• Task goal
Of all the lines below, return only those starting with the line holding "ATOM 343 C CA" and going on through the line holding "ATOM 351 O O", exactly as written.

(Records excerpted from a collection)
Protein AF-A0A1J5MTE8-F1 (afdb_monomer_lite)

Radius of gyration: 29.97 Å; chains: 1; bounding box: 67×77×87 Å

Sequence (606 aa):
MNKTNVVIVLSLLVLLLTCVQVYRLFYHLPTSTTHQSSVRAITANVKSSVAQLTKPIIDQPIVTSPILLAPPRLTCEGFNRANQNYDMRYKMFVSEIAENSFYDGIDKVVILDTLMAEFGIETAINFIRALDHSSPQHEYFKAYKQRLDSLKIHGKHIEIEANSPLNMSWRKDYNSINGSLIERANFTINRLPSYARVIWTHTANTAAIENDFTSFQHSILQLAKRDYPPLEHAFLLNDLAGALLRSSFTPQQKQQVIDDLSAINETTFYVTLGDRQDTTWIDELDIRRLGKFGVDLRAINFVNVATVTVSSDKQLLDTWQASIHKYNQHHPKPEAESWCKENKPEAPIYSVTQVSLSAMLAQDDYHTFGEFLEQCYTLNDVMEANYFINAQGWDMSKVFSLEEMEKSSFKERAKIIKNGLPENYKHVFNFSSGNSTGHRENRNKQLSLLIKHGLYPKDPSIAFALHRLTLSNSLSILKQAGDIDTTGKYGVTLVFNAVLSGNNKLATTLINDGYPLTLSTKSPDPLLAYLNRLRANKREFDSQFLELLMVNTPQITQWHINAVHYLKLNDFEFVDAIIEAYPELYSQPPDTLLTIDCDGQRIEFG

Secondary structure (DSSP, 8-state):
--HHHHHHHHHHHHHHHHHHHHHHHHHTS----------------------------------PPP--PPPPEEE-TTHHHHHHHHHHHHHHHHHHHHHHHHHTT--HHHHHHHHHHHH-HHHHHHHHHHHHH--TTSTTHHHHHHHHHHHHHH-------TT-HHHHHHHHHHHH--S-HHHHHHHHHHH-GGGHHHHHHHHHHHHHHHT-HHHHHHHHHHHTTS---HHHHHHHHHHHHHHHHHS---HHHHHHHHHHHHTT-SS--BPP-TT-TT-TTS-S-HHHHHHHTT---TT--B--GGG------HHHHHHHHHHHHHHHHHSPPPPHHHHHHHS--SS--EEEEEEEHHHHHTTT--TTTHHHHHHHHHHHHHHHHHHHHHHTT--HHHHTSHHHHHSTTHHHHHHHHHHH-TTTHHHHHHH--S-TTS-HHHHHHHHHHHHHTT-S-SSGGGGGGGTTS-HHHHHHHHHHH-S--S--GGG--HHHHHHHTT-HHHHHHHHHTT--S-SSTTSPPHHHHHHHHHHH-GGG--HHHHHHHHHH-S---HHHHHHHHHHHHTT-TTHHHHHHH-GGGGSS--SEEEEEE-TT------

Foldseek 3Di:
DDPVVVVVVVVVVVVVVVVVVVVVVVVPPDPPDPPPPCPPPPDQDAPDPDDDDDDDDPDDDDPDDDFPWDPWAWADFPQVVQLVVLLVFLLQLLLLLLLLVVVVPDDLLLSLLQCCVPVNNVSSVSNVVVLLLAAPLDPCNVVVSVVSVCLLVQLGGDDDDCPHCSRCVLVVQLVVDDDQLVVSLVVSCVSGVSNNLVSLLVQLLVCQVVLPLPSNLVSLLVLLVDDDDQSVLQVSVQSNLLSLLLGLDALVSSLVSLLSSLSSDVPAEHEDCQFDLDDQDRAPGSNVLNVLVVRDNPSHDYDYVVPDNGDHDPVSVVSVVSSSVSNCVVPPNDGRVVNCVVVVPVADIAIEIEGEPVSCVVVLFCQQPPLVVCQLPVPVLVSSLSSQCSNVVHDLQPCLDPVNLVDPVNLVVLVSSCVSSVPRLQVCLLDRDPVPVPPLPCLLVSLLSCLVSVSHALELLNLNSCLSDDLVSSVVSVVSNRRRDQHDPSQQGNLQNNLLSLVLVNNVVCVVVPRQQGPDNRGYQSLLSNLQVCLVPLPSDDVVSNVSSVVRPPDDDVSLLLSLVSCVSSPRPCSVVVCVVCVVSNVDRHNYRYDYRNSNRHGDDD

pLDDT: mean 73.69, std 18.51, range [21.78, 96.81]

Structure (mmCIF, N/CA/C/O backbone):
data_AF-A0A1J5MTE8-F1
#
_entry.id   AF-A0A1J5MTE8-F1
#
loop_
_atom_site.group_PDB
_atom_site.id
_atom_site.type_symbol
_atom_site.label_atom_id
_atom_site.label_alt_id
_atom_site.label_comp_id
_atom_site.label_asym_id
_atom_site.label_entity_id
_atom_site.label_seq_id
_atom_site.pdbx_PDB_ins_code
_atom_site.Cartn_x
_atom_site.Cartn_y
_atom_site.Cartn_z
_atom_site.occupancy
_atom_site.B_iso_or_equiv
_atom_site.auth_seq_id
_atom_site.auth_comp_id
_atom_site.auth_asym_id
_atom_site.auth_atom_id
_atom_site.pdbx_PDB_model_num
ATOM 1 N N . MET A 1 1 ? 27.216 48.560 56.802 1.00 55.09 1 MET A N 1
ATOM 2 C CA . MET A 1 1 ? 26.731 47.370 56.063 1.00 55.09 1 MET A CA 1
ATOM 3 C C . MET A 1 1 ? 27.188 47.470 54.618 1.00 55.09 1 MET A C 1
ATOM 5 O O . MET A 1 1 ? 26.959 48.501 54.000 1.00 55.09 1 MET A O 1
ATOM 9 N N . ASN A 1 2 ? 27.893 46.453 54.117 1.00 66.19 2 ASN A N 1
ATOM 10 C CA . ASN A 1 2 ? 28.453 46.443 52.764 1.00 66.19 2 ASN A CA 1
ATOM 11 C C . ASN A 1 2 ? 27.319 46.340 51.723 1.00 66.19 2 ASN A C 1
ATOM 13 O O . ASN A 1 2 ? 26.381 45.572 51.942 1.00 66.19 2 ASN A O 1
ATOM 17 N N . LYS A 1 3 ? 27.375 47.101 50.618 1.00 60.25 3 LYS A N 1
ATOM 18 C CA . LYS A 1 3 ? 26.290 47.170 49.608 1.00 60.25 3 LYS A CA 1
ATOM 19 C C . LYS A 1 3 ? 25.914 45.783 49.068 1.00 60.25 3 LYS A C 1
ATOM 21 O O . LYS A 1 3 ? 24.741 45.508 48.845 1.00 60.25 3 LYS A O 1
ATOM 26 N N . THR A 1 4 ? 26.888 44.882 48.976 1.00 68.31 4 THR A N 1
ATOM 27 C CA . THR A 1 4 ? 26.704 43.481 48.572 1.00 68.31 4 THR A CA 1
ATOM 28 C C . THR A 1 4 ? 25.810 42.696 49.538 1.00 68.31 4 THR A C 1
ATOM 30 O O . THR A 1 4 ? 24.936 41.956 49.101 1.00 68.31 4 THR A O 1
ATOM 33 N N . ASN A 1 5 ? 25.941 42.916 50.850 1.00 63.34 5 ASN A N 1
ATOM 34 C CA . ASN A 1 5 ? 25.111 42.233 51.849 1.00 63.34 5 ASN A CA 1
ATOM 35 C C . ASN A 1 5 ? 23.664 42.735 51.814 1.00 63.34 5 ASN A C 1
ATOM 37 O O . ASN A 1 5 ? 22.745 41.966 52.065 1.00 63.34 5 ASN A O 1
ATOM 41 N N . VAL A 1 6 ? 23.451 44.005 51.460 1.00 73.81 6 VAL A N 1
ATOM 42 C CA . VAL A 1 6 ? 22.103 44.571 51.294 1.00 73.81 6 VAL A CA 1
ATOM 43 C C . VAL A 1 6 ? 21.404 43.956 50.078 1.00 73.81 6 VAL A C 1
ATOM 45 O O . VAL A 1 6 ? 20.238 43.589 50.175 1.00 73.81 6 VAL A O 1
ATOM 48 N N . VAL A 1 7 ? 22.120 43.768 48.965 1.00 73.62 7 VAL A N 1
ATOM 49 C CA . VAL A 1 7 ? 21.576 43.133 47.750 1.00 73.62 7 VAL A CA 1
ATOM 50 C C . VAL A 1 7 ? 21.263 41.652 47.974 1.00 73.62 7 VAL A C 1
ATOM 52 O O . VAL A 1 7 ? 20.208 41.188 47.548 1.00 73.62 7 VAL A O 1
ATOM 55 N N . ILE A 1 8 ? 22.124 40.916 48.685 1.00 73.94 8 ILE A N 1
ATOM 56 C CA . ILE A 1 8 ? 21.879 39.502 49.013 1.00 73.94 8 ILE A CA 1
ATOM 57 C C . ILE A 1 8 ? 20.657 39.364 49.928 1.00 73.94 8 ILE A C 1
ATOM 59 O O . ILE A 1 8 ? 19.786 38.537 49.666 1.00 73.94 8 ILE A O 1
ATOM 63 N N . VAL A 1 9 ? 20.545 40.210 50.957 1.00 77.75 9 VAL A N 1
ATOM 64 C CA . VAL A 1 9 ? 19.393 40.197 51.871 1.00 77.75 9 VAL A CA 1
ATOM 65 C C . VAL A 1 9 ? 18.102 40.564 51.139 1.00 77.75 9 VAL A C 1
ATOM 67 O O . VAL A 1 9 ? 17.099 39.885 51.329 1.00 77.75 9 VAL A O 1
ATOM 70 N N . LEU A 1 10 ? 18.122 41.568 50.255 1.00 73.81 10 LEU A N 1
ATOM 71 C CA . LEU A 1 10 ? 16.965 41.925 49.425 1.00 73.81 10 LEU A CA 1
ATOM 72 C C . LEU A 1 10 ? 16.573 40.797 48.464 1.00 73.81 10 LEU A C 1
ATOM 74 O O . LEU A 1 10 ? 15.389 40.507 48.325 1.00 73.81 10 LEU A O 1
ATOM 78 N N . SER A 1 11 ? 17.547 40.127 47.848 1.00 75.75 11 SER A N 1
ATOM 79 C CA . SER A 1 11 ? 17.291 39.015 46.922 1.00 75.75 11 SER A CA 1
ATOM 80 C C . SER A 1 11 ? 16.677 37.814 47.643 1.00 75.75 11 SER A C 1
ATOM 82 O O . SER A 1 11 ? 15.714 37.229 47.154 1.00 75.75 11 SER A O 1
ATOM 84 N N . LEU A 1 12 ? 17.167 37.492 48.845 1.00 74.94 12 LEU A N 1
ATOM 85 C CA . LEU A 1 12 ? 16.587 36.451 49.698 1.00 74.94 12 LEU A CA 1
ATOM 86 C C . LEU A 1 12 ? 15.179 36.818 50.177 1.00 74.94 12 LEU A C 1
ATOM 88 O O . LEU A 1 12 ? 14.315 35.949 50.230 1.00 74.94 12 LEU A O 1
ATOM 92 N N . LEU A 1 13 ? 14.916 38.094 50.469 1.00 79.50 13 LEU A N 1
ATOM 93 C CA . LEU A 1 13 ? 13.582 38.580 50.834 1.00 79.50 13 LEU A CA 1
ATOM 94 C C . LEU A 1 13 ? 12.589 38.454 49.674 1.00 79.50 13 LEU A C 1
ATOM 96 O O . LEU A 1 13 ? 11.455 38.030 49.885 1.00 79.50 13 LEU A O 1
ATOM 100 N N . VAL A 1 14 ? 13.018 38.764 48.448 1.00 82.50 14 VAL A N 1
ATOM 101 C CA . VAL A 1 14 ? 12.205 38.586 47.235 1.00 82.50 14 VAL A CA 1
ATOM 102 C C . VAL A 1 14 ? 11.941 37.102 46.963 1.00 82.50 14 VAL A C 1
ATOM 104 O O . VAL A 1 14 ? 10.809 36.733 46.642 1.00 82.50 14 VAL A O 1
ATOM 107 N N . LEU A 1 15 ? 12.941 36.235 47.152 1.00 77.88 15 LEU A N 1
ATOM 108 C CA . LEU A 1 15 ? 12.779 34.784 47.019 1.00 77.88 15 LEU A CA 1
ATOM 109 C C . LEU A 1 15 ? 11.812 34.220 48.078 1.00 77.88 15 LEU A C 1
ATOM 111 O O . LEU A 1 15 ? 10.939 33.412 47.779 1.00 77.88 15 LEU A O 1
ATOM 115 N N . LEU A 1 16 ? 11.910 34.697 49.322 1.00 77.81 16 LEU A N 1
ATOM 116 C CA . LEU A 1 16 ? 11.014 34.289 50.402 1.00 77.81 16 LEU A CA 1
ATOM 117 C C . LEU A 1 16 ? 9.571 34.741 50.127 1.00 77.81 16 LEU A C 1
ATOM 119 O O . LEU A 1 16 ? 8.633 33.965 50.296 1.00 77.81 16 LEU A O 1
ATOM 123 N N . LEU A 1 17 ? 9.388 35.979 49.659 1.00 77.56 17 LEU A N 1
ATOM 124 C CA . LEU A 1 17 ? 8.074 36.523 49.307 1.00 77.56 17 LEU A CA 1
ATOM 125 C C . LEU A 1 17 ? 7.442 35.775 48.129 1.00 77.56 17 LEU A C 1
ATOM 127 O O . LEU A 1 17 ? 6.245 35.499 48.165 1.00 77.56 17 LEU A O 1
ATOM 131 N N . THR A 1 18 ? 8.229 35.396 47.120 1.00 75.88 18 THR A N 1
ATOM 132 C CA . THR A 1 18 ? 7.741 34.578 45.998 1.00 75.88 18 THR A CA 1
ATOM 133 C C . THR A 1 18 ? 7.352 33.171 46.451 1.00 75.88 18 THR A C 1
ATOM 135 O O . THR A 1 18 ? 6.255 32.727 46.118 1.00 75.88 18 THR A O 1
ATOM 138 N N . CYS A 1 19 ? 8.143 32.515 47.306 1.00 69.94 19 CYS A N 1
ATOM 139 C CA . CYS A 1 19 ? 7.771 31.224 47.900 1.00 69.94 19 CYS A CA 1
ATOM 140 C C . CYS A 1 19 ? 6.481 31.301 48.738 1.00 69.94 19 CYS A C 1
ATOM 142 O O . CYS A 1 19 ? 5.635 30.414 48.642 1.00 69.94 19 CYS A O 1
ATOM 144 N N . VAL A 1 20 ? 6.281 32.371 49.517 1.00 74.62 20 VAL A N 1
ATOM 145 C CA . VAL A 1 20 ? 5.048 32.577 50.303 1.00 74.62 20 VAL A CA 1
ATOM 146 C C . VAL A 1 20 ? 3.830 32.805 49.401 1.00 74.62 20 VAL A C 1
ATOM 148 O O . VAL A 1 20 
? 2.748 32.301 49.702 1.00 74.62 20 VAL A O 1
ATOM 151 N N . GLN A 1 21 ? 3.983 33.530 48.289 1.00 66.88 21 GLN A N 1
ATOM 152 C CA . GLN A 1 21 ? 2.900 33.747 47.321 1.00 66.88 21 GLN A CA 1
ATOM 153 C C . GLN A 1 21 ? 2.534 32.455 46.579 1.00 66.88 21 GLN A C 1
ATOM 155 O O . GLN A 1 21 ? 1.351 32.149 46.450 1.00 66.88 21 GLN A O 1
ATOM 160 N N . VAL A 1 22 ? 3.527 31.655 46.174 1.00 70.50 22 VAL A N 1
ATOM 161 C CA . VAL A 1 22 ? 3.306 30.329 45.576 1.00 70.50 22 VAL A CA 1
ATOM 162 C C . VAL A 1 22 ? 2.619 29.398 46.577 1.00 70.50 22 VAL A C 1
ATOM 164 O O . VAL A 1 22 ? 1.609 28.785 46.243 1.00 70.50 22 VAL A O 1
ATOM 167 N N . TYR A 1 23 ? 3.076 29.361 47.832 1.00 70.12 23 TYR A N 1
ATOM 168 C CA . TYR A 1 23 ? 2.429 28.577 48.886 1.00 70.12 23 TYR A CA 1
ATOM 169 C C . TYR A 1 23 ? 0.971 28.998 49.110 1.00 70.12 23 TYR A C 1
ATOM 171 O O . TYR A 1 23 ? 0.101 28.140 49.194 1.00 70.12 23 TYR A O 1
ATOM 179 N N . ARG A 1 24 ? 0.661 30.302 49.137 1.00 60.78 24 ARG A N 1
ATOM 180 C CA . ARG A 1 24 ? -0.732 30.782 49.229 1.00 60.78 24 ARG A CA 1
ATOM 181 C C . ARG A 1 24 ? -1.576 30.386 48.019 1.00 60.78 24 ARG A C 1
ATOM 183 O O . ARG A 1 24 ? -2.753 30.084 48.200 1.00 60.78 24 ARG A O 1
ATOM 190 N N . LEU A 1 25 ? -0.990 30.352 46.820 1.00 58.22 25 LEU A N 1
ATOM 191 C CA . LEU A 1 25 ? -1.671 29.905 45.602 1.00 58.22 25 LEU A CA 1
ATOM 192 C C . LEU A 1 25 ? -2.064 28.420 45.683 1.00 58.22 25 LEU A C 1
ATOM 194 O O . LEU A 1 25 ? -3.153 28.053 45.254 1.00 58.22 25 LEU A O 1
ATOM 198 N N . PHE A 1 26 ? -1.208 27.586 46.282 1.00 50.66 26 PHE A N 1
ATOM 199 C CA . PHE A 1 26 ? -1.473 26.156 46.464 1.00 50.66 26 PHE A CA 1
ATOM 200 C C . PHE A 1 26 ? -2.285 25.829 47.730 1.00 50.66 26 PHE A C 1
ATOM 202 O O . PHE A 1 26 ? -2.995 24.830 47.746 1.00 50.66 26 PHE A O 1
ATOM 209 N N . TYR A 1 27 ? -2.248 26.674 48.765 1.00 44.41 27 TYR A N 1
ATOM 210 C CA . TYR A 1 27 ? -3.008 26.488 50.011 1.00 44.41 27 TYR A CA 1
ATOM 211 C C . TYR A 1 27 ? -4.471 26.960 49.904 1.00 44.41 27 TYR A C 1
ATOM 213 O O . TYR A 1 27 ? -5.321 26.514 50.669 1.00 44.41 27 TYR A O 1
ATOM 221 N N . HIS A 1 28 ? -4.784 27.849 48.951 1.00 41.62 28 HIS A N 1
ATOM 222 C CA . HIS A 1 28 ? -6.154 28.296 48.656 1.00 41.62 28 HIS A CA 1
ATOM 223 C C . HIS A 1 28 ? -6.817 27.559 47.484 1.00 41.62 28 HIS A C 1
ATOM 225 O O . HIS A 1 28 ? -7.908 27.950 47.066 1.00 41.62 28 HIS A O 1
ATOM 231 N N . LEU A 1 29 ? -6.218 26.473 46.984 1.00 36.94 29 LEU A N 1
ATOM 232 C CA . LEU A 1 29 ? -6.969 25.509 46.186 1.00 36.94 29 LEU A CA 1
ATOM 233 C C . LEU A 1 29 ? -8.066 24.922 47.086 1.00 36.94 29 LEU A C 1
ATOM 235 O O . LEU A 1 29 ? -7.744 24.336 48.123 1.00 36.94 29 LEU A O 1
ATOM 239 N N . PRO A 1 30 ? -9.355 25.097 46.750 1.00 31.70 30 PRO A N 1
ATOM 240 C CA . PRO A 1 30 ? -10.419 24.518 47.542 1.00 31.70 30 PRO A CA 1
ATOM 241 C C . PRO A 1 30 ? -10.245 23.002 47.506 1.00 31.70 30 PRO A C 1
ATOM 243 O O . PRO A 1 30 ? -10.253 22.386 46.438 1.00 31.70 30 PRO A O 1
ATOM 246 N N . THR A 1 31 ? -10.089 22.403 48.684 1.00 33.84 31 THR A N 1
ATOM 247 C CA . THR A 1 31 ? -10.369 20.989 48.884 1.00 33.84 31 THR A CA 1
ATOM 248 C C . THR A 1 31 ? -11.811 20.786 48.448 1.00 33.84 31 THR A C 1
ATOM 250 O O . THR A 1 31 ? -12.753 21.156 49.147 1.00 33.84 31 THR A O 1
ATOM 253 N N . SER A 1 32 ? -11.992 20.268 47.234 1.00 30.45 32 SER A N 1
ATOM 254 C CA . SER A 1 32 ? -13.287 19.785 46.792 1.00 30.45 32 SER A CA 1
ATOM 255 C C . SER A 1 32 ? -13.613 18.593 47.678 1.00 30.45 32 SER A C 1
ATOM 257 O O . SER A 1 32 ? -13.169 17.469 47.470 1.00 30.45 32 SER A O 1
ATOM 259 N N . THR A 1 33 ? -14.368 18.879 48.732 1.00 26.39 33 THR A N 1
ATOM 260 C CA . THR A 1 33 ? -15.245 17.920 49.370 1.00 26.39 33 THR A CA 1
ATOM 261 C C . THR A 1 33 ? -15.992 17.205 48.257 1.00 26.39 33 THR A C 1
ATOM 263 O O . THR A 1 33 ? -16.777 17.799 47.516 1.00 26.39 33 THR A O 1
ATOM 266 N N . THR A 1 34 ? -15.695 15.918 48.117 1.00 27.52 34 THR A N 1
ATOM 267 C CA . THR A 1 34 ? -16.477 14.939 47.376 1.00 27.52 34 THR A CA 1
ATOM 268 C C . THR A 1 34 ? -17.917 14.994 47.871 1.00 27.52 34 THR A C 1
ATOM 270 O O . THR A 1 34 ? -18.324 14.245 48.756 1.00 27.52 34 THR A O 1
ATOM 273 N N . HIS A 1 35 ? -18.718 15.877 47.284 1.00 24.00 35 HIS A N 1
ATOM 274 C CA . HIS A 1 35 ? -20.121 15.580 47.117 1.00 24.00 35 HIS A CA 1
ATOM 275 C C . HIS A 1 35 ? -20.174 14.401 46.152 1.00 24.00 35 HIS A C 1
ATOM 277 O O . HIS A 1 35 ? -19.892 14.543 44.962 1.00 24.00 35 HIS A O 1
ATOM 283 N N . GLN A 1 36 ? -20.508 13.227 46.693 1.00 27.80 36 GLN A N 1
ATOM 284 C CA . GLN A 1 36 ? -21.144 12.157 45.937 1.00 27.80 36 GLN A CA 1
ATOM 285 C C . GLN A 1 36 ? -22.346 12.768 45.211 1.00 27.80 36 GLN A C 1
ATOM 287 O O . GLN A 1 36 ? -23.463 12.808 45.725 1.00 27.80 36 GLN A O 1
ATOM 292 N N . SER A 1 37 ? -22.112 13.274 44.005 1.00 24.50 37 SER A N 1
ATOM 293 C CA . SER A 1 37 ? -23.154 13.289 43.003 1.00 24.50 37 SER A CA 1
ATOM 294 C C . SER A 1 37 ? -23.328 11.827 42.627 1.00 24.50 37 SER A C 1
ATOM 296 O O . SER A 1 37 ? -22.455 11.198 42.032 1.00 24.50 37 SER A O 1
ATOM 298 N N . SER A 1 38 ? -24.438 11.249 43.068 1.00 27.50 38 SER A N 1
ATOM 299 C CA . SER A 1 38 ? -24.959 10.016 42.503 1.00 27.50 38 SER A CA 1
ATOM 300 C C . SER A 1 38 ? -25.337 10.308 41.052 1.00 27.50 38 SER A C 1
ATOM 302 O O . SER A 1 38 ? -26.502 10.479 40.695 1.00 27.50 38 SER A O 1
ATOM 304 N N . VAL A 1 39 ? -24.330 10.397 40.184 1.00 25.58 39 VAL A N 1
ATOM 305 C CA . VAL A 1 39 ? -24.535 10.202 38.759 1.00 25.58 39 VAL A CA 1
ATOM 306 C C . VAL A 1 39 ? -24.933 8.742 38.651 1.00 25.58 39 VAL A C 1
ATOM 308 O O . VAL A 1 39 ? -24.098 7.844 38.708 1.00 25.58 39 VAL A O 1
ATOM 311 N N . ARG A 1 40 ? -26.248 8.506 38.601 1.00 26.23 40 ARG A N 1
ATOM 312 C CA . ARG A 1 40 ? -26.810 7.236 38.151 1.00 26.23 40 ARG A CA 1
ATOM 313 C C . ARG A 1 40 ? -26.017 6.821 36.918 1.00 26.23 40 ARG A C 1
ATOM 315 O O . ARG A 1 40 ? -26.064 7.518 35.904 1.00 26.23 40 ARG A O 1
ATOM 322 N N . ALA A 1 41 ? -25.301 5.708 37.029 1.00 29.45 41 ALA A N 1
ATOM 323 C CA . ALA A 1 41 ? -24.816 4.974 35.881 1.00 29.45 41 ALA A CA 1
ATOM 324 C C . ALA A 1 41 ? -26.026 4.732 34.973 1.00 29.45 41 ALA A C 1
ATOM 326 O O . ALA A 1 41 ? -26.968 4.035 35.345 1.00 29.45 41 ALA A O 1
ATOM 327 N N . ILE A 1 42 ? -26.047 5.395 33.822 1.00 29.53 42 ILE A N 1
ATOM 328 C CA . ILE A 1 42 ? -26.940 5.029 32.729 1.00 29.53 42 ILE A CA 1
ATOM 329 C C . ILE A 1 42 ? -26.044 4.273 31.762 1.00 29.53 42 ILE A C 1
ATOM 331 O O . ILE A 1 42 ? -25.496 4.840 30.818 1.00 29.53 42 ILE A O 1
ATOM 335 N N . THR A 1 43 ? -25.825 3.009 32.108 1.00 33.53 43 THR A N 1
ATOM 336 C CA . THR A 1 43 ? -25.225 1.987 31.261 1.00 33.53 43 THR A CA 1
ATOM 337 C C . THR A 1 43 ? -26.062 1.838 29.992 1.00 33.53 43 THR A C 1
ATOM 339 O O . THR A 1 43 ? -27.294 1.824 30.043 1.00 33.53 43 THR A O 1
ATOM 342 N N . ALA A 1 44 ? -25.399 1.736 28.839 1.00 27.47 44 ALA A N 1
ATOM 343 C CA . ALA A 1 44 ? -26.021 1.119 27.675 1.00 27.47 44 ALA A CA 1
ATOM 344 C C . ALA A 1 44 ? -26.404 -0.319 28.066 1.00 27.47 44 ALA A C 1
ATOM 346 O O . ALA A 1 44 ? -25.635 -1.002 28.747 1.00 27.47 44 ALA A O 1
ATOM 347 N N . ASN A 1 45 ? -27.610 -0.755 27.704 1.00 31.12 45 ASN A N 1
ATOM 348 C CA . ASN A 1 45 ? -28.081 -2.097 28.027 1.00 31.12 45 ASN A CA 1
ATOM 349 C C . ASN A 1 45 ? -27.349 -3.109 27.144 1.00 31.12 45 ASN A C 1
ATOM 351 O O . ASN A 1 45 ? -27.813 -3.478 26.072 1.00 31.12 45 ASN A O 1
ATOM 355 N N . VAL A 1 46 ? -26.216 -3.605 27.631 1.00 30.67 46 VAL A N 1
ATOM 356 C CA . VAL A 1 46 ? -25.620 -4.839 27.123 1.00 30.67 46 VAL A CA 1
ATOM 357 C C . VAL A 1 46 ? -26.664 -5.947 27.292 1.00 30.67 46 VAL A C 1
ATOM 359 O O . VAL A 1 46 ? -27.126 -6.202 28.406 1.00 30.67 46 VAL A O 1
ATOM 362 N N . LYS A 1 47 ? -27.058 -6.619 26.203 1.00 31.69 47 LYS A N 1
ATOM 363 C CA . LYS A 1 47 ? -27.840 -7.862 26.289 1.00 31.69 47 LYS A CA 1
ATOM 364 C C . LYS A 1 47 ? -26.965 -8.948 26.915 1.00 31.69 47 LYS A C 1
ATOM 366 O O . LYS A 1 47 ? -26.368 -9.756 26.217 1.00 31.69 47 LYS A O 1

• Solution
ATOM 343 C CA . ALA A 1 44 ? -26.021 1.119 27.675 1.00 27.47 44 ALA A CA 1
ATOM 344 C C . ALA A 1 44 ? -26.404 -0.319 28.066 1.00 27.47 44 ALA A C 1
ATOM 346 O O . ALA A 1 44 ? -25.635 -1.002 28.747 1.00 27.47 44 ALA A O 1
ATOM 347 N N . ASN A 1 45 ? -27.610 -0.755 27.704 1.00 31.12 45 ASN A N 1
ATOM 348 C CA . ASN A 1 45 ? -28.081 -2.097 28.027 1.00 31.12 45 ASN A CA 1
ATOM 349 C C . ASN A 1 45 ? -27.349 -3.109 27.144 1.00 31.12 45 ASN A C 1
ATOM 351 O O . ASN A 1 45 ? -27.813 -3.478 26.072 1.00 31.12 45 ASN A O 1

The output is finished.